This study reports a gneiss dome in the Hongseong area, southwestern margin of the Gyeonggi massif. This gneiss dome, named here as 'Oseosan dome' because it is located around the Oseosan, the highest peak along the western coastal area, is composed mainly of the Neoproterozoic to Paleozoic ortho- and paragneiss, mafic metavolcanic rock, and metadolerite. Migmatization affected these rock units, in which leucocratic(granitic) materials derived from anatexis frequently occur as patch and vein parallel to or cutting through internal foliation. The Oseosan dome shows overall concentric geometry and outward-dipping internal foliation, but also partly complicatedly changeable or inward-dipping foliation. Taking available petrological and geochronological data into account, the Oseosan dome is interpreted to be exhumed quickly into the upper crustal level during the Late Triassic, accompanied in part with anatexis and granite intrusion.
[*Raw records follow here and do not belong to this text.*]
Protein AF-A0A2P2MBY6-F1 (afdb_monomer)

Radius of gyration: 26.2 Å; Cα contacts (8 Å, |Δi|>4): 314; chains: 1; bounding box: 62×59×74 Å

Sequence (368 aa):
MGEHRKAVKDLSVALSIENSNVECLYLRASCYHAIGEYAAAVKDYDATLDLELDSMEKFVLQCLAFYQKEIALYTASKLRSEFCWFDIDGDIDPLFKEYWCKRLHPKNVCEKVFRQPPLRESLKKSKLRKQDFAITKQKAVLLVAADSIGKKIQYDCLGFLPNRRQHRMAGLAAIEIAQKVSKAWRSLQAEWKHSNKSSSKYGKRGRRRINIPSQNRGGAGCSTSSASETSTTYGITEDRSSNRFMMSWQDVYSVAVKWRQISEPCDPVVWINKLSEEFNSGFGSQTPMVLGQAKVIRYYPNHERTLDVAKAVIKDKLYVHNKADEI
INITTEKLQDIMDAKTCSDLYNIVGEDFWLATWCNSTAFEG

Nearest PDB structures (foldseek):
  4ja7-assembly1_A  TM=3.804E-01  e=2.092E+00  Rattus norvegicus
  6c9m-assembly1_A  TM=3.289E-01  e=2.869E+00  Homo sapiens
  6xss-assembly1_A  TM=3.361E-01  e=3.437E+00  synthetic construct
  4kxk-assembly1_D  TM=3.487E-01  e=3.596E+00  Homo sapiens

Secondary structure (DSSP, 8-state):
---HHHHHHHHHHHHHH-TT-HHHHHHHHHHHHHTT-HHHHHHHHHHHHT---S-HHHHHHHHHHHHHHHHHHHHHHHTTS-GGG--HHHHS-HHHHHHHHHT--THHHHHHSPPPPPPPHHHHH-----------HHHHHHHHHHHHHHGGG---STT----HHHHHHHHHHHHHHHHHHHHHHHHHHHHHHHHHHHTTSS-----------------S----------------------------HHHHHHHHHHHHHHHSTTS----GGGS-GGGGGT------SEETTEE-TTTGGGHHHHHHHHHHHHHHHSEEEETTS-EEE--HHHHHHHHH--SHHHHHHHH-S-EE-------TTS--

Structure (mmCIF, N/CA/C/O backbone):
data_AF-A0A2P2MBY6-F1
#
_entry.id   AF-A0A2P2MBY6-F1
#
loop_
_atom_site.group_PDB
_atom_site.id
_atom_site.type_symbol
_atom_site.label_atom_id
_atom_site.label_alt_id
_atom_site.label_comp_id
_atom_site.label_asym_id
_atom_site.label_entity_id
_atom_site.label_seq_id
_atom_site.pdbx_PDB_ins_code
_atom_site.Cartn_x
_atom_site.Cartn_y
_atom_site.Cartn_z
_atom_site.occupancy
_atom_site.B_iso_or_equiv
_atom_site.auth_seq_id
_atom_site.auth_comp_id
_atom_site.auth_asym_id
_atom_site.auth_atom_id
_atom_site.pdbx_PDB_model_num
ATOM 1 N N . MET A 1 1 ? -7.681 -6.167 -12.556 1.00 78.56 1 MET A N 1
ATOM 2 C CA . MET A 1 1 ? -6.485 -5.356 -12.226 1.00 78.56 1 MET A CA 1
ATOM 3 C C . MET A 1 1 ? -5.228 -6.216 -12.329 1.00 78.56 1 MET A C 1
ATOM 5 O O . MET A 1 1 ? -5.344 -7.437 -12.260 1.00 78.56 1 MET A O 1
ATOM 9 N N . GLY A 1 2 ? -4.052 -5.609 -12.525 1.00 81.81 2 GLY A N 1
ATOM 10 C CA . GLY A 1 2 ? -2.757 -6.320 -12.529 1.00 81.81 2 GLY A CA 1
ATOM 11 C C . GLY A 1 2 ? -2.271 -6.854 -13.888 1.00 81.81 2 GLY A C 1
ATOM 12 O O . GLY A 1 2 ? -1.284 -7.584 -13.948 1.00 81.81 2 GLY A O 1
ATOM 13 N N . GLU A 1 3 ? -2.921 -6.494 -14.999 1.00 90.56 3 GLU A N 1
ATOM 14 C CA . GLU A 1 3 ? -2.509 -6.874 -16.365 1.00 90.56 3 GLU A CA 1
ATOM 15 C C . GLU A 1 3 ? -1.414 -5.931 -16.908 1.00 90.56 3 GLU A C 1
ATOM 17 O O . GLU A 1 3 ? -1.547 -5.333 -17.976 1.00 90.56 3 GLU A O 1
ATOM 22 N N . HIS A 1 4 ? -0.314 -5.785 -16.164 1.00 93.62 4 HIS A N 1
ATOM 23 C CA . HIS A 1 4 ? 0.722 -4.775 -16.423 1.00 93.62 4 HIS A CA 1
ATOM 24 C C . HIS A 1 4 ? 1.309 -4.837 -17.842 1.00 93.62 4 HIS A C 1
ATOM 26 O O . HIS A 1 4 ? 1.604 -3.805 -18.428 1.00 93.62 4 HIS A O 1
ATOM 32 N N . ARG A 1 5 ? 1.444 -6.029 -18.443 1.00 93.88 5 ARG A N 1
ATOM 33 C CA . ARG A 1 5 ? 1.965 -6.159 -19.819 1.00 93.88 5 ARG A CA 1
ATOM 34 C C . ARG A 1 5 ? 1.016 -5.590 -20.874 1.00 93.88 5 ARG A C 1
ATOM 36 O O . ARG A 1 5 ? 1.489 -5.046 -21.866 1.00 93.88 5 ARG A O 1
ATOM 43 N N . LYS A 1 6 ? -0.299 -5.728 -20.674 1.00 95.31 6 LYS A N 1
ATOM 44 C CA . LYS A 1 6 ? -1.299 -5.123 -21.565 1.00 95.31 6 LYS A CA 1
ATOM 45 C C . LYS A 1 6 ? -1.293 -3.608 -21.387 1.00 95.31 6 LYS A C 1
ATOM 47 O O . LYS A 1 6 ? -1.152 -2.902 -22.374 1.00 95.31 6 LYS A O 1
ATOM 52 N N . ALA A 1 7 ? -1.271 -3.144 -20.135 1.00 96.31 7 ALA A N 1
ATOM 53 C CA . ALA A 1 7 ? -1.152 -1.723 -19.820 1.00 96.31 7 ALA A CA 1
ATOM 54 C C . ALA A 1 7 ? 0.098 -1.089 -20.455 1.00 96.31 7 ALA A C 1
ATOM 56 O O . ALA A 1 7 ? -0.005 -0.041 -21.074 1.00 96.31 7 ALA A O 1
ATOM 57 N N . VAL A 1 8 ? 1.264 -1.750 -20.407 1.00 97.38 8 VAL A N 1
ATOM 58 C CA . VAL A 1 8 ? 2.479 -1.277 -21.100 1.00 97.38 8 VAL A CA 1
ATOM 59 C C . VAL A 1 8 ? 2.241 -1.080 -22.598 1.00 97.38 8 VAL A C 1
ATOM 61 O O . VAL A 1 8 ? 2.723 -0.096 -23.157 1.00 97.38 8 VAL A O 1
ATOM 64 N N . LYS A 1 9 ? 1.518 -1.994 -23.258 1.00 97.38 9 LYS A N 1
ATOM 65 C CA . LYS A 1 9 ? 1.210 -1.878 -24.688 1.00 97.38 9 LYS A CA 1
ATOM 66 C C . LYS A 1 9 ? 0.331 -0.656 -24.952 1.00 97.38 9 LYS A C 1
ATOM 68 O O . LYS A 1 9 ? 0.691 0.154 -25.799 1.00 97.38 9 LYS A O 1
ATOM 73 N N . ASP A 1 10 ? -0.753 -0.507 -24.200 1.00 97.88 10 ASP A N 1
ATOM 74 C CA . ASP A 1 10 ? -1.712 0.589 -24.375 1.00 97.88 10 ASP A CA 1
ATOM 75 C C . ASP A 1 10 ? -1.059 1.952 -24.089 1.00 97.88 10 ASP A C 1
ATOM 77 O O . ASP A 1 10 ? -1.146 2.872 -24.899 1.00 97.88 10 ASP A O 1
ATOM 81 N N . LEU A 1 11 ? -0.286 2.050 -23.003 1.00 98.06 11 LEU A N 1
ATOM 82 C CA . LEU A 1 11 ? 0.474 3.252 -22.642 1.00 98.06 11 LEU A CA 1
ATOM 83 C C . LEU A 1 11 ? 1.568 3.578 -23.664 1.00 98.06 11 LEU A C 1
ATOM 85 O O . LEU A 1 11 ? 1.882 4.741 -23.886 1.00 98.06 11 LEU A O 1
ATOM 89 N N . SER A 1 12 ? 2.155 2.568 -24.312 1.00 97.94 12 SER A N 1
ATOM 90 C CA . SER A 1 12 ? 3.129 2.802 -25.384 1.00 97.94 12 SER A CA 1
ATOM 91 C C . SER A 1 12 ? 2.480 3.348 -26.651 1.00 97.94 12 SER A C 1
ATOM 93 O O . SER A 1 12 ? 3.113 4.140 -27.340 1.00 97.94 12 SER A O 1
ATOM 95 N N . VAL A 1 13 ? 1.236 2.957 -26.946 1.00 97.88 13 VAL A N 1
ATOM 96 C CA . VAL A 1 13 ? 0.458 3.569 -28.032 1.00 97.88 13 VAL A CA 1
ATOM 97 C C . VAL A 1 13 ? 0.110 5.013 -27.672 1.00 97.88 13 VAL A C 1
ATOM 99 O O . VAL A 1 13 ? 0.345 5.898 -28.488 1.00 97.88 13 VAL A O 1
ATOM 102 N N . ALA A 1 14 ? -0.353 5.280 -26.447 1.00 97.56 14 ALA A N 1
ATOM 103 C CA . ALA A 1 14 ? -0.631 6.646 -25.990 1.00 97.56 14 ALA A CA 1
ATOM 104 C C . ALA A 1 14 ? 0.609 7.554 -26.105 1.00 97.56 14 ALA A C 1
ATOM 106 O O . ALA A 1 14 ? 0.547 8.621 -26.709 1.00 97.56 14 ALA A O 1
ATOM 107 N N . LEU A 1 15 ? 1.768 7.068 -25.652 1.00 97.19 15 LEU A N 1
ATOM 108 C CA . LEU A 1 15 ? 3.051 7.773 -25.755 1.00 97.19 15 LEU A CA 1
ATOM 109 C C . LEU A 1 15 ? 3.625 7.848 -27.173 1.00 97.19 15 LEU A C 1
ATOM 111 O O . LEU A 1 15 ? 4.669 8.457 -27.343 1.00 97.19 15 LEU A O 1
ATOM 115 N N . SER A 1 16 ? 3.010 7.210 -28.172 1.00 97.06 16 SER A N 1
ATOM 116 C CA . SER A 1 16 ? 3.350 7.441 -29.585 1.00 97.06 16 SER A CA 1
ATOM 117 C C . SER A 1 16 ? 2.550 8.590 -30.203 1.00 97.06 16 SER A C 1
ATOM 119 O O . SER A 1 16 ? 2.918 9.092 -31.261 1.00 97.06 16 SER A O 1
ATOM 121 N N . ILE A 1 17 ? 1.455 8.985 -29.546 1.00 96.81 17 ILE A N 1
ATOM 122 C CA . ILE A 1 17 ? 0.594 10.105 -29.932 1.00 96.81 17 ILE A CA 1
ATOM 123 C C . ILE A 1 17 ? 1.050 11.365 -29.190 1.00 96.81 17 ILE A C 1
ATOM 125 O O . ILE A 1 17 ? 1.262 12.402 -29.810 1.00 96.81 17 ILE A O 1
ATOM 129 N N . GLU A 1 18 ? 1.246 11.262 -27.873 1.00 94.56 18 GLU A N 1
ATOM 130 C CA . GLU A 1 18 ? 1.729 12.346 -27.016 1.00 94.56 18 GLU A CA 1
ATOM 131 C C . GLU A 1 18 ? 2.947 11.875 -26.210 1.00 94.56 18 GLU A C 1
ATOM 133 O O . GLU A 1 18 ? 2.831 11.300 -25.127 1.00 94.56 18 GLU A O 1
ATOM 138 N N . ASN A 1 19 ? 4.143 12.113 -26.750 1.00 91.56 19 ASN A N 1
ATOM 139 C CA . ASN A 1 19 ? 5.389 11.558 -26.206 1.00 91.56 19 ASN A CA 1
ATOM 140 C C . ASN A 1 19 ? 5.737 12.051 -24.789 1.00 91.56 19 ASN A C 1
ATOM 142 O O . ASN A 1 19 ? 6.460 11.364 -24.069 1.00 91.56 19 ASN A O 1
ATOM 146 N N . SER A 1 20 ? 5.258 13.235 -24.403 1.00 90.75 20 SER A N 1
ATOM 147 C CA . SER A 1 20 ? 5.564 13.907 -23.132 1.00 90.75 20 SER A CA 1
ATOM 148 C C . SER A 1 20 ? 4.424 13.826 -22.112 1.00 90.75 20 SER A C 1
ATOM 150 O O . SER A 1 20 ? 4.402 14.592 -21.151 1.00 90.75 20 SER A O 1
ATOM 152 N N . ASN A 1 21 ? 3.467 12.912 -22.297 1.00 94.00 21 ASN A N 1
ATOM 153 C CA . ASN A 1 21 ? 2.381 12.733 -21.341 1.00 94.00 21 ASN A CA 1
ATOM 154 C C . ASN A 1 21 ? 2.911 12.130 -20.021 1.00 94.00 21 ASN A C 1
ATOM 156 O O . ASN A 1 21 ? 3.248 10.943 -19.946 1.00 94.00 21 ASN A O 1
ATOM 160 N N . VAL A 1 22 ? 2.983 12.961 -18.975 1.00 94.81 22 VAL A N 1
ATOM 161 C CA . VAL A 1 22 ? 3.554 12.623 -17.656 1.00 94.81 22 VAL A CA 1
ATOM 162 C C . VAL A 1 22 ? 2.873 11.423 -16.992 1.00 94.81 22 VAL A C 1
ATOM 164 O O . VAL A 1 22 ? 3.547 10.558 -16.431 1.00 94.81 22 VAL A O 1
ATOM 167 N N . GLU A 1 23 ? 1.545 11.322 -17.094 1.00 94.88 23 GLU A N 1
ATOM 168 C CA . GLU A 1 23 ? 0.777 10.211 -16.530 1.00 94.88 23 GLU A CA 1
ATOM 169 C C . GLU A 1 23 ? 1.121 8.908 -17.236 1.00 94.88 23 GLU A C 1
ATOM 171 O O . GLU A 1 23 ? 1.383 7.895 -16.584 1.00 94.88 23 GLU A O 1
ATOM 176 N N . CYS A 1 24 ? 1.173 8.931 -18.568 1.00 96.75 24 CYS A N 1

In addition, extensional shear zone intruded by the Late Triassic synkinematic granite and sedimentary basin have been reported around the Oseosan dome. These evidences possibly suggest that the Oseosan dome formed in closely associated with the Late Triassic extensional movement and diapiric flow. Alternatively, 1) thrust- or reverse fault-related doming or 2) interference between independent folds during structural inversion of the Late Traissic to Middle Jurassic sedimentary basin can be also considered as dome-forming process. However, considering the northern limb of the Oseosan dome, cutting by the Late Traissic granite, and the southern limb, cutting by contractional fault reactivated after the Middle Jurassic, it is likely that the domal structure formed during or prior to the Late Triassic.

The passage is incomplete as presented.